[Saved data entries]
__________
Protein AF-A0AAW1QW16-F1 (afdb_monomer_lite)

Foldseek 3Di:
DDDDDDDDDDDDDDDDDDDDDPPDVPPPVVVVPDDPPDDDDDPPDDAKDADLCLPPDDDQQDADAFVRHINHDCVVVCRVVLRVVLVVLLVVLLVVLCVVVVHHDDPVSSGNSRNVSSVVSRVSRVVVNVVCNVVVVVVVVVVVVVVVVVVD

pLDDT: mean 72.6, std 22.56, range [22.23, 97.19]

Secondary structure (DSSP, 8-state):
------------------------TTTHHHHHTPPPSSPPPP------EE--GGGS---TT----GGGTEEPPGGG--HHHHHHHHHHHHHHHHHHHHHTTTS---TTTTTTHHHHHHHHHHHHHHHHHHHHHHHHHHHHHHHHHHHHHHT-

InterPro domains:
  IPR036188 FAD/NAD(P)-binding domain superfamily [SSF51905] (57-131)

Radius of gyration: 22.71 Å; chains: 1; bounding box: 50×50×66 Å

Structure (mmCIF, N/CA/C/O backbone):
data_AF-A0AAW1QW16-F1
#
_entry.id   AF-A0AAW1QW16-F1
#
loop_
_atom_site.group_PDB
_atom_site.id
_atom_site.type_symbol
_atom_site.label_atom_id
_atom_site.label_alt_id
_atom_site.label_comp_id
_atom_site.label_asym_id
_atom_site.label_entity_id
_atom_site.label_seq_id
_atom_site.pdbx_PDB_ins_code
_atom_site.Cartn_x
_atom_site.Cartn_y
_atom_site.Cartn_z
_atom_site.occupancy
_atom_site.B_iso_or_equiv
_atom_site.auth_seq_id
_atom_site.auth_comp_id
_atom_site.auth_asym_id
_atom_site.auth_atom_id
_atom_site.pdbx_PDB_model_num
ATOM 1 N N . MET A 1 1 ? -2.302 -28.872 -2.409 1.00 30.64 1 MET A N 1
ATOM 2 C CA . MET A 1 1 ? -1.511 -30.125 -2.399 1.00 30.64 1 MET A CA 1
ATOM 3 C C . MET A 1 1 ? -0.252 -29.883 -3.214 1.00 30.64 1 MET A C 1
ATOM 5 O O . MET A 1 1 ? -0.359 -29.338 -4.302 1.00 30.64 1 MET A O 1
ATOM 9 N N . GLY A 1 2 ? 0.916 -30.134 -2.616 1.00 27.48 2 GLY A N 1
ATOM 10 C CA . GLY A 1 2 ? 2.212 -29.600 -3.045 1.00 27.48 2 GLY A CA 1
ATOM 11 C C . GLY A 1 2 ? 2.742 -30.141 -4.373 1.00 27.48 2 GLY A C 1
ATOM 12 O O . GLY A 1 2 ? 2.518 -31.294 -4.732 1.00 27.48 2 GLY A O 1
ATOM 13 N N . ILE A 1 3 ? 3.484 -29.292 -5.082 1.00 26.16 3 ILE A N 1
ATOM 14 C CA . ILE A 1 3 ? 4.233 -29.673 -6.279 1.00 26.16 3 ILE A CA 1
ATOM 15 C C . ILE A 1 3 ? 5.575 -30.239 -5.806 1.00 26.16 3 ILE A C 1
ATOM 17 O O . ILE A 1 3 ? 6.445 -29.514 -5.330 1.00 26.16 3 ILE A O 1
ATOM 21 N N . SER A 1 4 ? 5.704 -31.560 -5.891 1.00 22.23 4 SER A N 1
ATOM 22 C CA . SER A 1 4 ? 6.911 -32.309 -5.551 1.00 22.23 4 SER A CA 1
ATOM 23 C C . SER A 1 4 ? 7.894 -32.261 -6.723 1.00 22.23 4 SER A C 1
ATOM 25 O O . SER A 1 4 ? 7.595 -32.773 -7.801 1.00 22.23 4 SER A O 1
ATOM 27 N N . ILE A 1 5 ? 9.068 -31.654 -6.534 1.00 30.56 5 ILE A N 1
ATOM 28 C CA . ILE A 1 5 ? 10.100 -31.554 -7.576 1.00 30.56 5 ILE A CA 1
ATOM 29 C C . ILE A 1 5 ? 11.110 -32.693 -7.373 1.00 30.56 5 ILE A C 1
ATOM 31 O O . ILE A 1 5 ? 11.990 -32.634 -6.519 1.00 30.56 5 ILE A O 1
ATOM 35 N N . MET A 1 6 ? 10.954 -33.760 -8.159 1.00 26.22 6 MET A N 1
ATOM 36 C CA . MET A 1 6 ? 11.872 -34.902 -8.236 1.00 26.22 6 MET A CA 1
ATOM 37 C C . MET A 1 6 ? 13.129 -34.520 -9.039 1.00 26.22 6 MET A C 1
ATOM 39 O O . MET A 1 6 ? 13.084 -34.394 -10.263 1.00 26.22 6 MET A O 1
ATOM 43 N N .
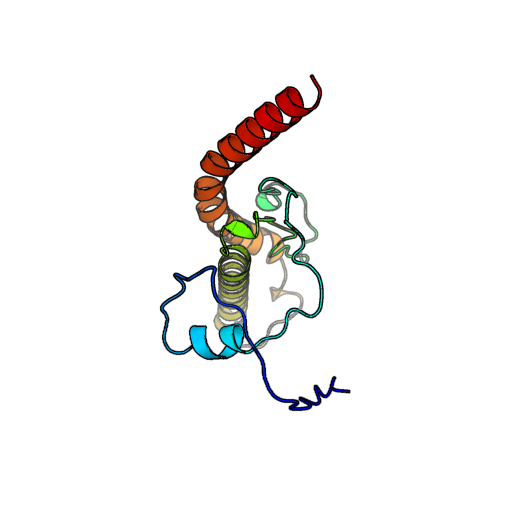 ALA A 1 7 ? 14.268 -34.359 -8.362 1.00 30.72 7 ALA A N 1
ATOM 44 C CA . ALA A 1 7 ? 15.565 -34.131 -8.998 1.00 30.72 7 ALA A CA 1
ATOM 45 C C . ALA A 1 7 ? 16.210 -35.468 -9.409 1.00 30.72 7 ALA A C 1
ATOM 47 O O . ALA A 1 7 ? 16.778 -36.189 -8.588 1.00 30.72 7 ALA A O 1
ATOM 48 N N . ARG A 1 8 ? 16.141 -35.810 -10.700 1.00 28.59 8 ARG A N 1
ATOM 49 C CA . ARG A 1 8 ? 16.810 -36.991 -11.269 1.00 28.59 8 ARG A CA 1
ATOM 50 C C . ARG A 1 8 ? 18.225 -36.613 -11.726 1.00 28.59 8 ARG A C 1
ATOM 52 O O . ARG A 1 8 ? 18.389 -35.869 -12.690 1.00 28.59 8 ARG A O 1
ATOM 59 N N . ARG A 1 9 ? 19.257 -37.129 -11.047 1.00 30.42 9 ARG A N 1
ATOM 60 C CA . ARG A 1 9 ? 20.670 -37.015 -11.463 1.00 30.42 9 ARG A CA 1
ATOM 61 C C . ARG A 1 9 ? 20.908 -37.849 -12.726 1.00 30.42 9 ARG A C 1
ATOM 63 O O . ARG A 1 9 ? 20.692 -39.058 -12.703 1.00 30.42 9 ARG A O 1
ATOM 70 N N . LYS A 1 10 ? 21.442 -37.245 -13.791 1.00 30.08 10 LYS A N 1
ATOM 71 C CA . LYS A 1 10 ? 22.243 -37.985 -14.776 1.00 30.08 10 LYS A CA 1
ATOM 72 C C . LYS A 1 10 ? 23.427 -37.138 -15.245 1.00 30.08 10 LYS A C 1
ATOM 74 O O . LYS A 1 10 ? 23.315 -35.933 -15.433 1.00 30.08 10 LYS A O 1
ATOM 79 N N . SER A 1 11 ? 24.559 -37.818 -15.306 1.00 30.30 11 SER A N 1
ATOM 80 C CA . SER A 1 11 ? 25.951 -37.383 -15.368 1.00 30.30 11 SER A CA 1
ATOM 81 C C . SER A 1 11 ? 26.427 -36.856 -16.730 1.00 30.30 11 SER A C 1
ATOM 83 O O . SER A 1 11 ? 26.043 -37.409 -17.753 1.00 30.30 11 SER A O 1
ATOM 85 N N . ALA A 1 12 ? 27.338 -35.872 -16.651 1.00 32.75 12 ALA A N 1
ATOM 86 C CA . ALA A 1 12 ? 28.487 -35.544 -17.518 1.00 32.75 12 ALA A CA 1
ATOM 87 C C . ALA A 1 12 ? 28.289 -35.353 -19.041 1.00 32.75 12 ALA A C 1
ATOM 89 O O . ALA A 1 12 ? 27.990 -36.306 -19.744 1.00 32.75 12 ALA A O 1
__________
* [Work task]
Please print each record above again exactly, but omit any pictures.

* [Answer to the exercise]
Protein AF-A0AAW1QW16-F1 (afdb_monomer_lite)

Foldseek 3Di:
DDDDDDDDDDDDDDDDDDDDDPPDVPPPVVVVPDDPPDDDDDPPDDAKDADLCLPPDDDQQDADAFVRHINHDCVVVCRVVLRVVLVVLLVVLLVVLCVVVVHHDDPVSSGNSRNVSSVVSRVSRVVVNVVCNVVVVVVVVVVVVVVVVVVD

pLDDT: mean 72.6, std 22.56, range [22.23, 97.19]

Secondary structure (DSSP, 8-state):
------------------------TTTHHHHHTPPPSSPPPP------EE--GGGS---TT----GGGTEEPPGGG--HHHHHHHHHHHHHHHHHHHHHTTTS---TTTTTTHHHHHHHHHHHHHHHHHHHHHHHHHHHHHHHHHHHHHHT-

InterPro domains:
  IPR036188 FAD/NAD(P)-binding domain superfamily [SSF51905] (57-131)

Radius of gyration: 22.71 Å; chains: 1; bounding box: 50×50×66 Å

Structure (mmCIF, N/CA/C/O backbone):
data_AF-A0AAW1QW16-F1
#
_entry.id   AF-A0AAW1QW16-F1
#
loop_
_atom_site.group_PDB
_atom_site.id
_atom_site.type_symbol
_atom_site.label_atom_id
_atom_site.label_alt_id
_atom_site.label_comp_id
_atom_site.label_asym_id
_atom_site.label_entity_id
_atom_site.label_seq_id
_atom_site.pdbx_PDB_ins_code
_atom_site.Cartn_x
_atom_site.Cartn_y
_atom_site.Cartn_z
_atom_site.occupancy
_atom_site.B_iso_or_equiv
_atom_site.auth_seq_id
_atom_site.auth_comp_id
_atom_site.auth_asym_id
_atom_site.auth_atom_id
_atom_site.pdbx_PDB_model_num
ATOM 1 N N . MET A 1 1 ? -2.302 -28.872 -2.409 1.00 30.64 1 MET A N 1
ATOM 2 C CA . MET A 1 1 ? -1.511 -30.125 -2.399 1.00 30.64 1 MET A CA 1
ATOM 3 C C . MET A 1 1 ? -0.252 -29.883 -3.214 1.00 30.64 1 MET A C 1
ATOM 5 O O . MET A 1 1 ? -0.359 -29.338 -4.302 1.00 30.64 1 MET A O 1
ATOM 9 N N . GLY A 1 2 ? 0.916 -30.134 -2.616 1.00 27.48 2 GLY A N 1
ATOM 10 C CA . GLY A 1 2 ? 2.212 -29.600 -3.045 1.00 27.48 2 GLY A CA 1
ATOM 11 C C . GLY A 1 2 ? 2.742 -30.141 -4.373 1.00 27.48 2 GLY A C 1
ATOM 12 O O . GLY A 1 2 ? 2.518 -31.294 -4.732 1.00 27.48 2 GLY A O 1
ATOM 13 N N . ILE A 1 3 ? 3.484 -29.292 -5.082 1.00 26.16 3 ILE A N 1
ATOM 14 C CA . ILE A 1 3 ? 4.233 -29.673 -6.279 1.00 26.16 3 ILE A CA 1
ATOM 15 C C . ILE A 1 3 ? 5.575 -30.239 -5.806 1.00 26.16 3 ILE A C 1
ATOM 17 O O . ILE A 1 3 ? 6.445 -29.514 -5.330 1.00 26.16 3 ILE A O 1
ATOM 21 N N . SER A 1 4 ? 5.704 -31.560 -5.891 1.00 22.23 4 SER A N 1
ATOM 22 C CA . SER A 1 4 ? 6.911 -32.309 -5.551 1.00 22.23 4 SER A CA 1
ATOM 23 C C . SER A 1 4 ? 7.894 -32.261 -6.723 1.00 22.23 4 SER A C 1
ATOM 25 O O . SER A 1 4 ? 7.595 -32.773 -7.801 1.00 22.23 4 SER A O 1
ATOM 27 N N . ILE A 1 5 ? 9.068 -31.654 -6.534 1.00 30.56 5 ILE A N 1
ATOM 28 C CA . ILE A 1 5 ? 10.100 -31.554 -7.576 1.00 30.56 5 ILE A CA 1
ATOM 29 C C . ILE A 1 5 ? 11.110 -32.693 -7.373 1.00 30.56 5 ILE A C 1
ATOM 31 O O . ILE A 1 5 ? 11.990 -32.634 -6.519 1.00 30.56 5 ILE A O 1
ATOM 35 N N . MET A 1 6 ? 10.954 -33.760 -8.159 1.00 26.22 6 MET A N 1
ATOM 36 C CA . MET A 1 6 ? 11.872 -34.902 -8.236 1.00 26.22 6 MET A CA 1
ATOM 37 C C . MET A 1 6 ? 13.129 -34.520 -9.039 1.00 26.22 6 MET A C 1
ATOM 39 O O . MET A 1 6 ? 13.084 -34.394 -10.263 1.00 26.22 6 MET A O 1
ATOM 43 N N .
 ALA A 1 7 ? 14.268 -34.359 -8.362 1.00 30.72 7 ALA A N 1
ATOM 44 C CA . ALA A 1 7 ? 15.565 -34.131 -8.998 1.00 30.72 7 ALA A CA 1
ATOM 45 C C . ALA A 1 7 ? 16.210 -35.468 -9.409 1.00 30.72 7 ALA A C 1
ATOM 47 O O . ALA A 1 7 ? 16.778 -36.189 -8.588 1.00 30.72 7 ALA A O 1
ATOM 48 N N . ARG A 1 8 ? 16.141 -35.810 -10.700 1.00 28.59 8 ARG A N 1
ATOM 49 C CA . ARG A 1 8 ? 16.810 -36.991 -11.269 1.00 28.59 8 ARG A CA 1
ATOM 50 C C . ARG A 1 8 ? 18.225 -36.613 -11.726 1.00 28.59 8 ARG A C 1
ATOM 52 O O . ARG A 1 8 ? 18.389 -35.869 -12.690 1.00 28.59 8 ARG A O 1
ATOM 59 N N . ARG A 1 9 ? 19.257 -37.129 -11.047 1.00 30.42 9 ARG A N 1
ATOM 60 C CA . ARG A 1 9 ? 20.670 -37.015 -11.463 1.00 30.42 9 ARG A CA 1
ATOM 61 C C . ARG A 1 9 ? 20.908 -37.849 -12.726 1.00 30.42 9 ARG A C 1
ATOM 63 O O . ARG A 1 9 ? 20.692 -39.058 -12.703 1.00 30.42 9 ARG A O 1
ATOM 70 N N . LYS A 1 10 ? 21.442 -37.245 -13.791 1.00 30.08 10 LYS A N 1
ATOM 71 C CA . LYS A 1 10 ? 22.243 -37.985 -14.776 1.00 30.08 10 LYS A CA 1
ATOM 72 C C . LYS A 1 10 ? 23.427 -37.138 -15.245 1.00 30.08 10 LYS A C 1
ATOM 74 O O . LYS A 1 10 ? 23.315 -35.933 -15.433 1.00 30.08 10 LYS A O 1
ATOM 79 N N . SER A 1 11 ? 24.559 -37.818 -15.306 1.00 30.30 11 SER A N 1
ATOM 80 C CA . SER A 1 11 ? 25.951 -37.383 -15.368 1.00 30.30 11 SER A CA 1
ATOM 81 C C . SER A 1 11 ? 26.427 -36.856 -16.730 1.00 30.30 11 SER A C 1
ATOM 83 O O . SER A 1 11 ? 26.043 -37.409 -17.753 1.00 30.30 11 SER A O 1
ATOM 85 N N . ALA A 1 12 ? 27.338 -35.872 -16.651 1.00 32.75 12 ALA A N 1
ATOM 86 C CA . ALA A 1 12 ? 28.487 -35.544 -17.518 1.00 32.75 12 ALA A CA 1
ATOM 87 C C . ALA A 1 12 ? 28.289 -35.353 -19.041 1.00 32.75 12 ALA A C 1
ATOM 89 O O . ALA A 1 12 ? 27.990 -36.306 -19.744 1.00 32.75 12 ALA A O 1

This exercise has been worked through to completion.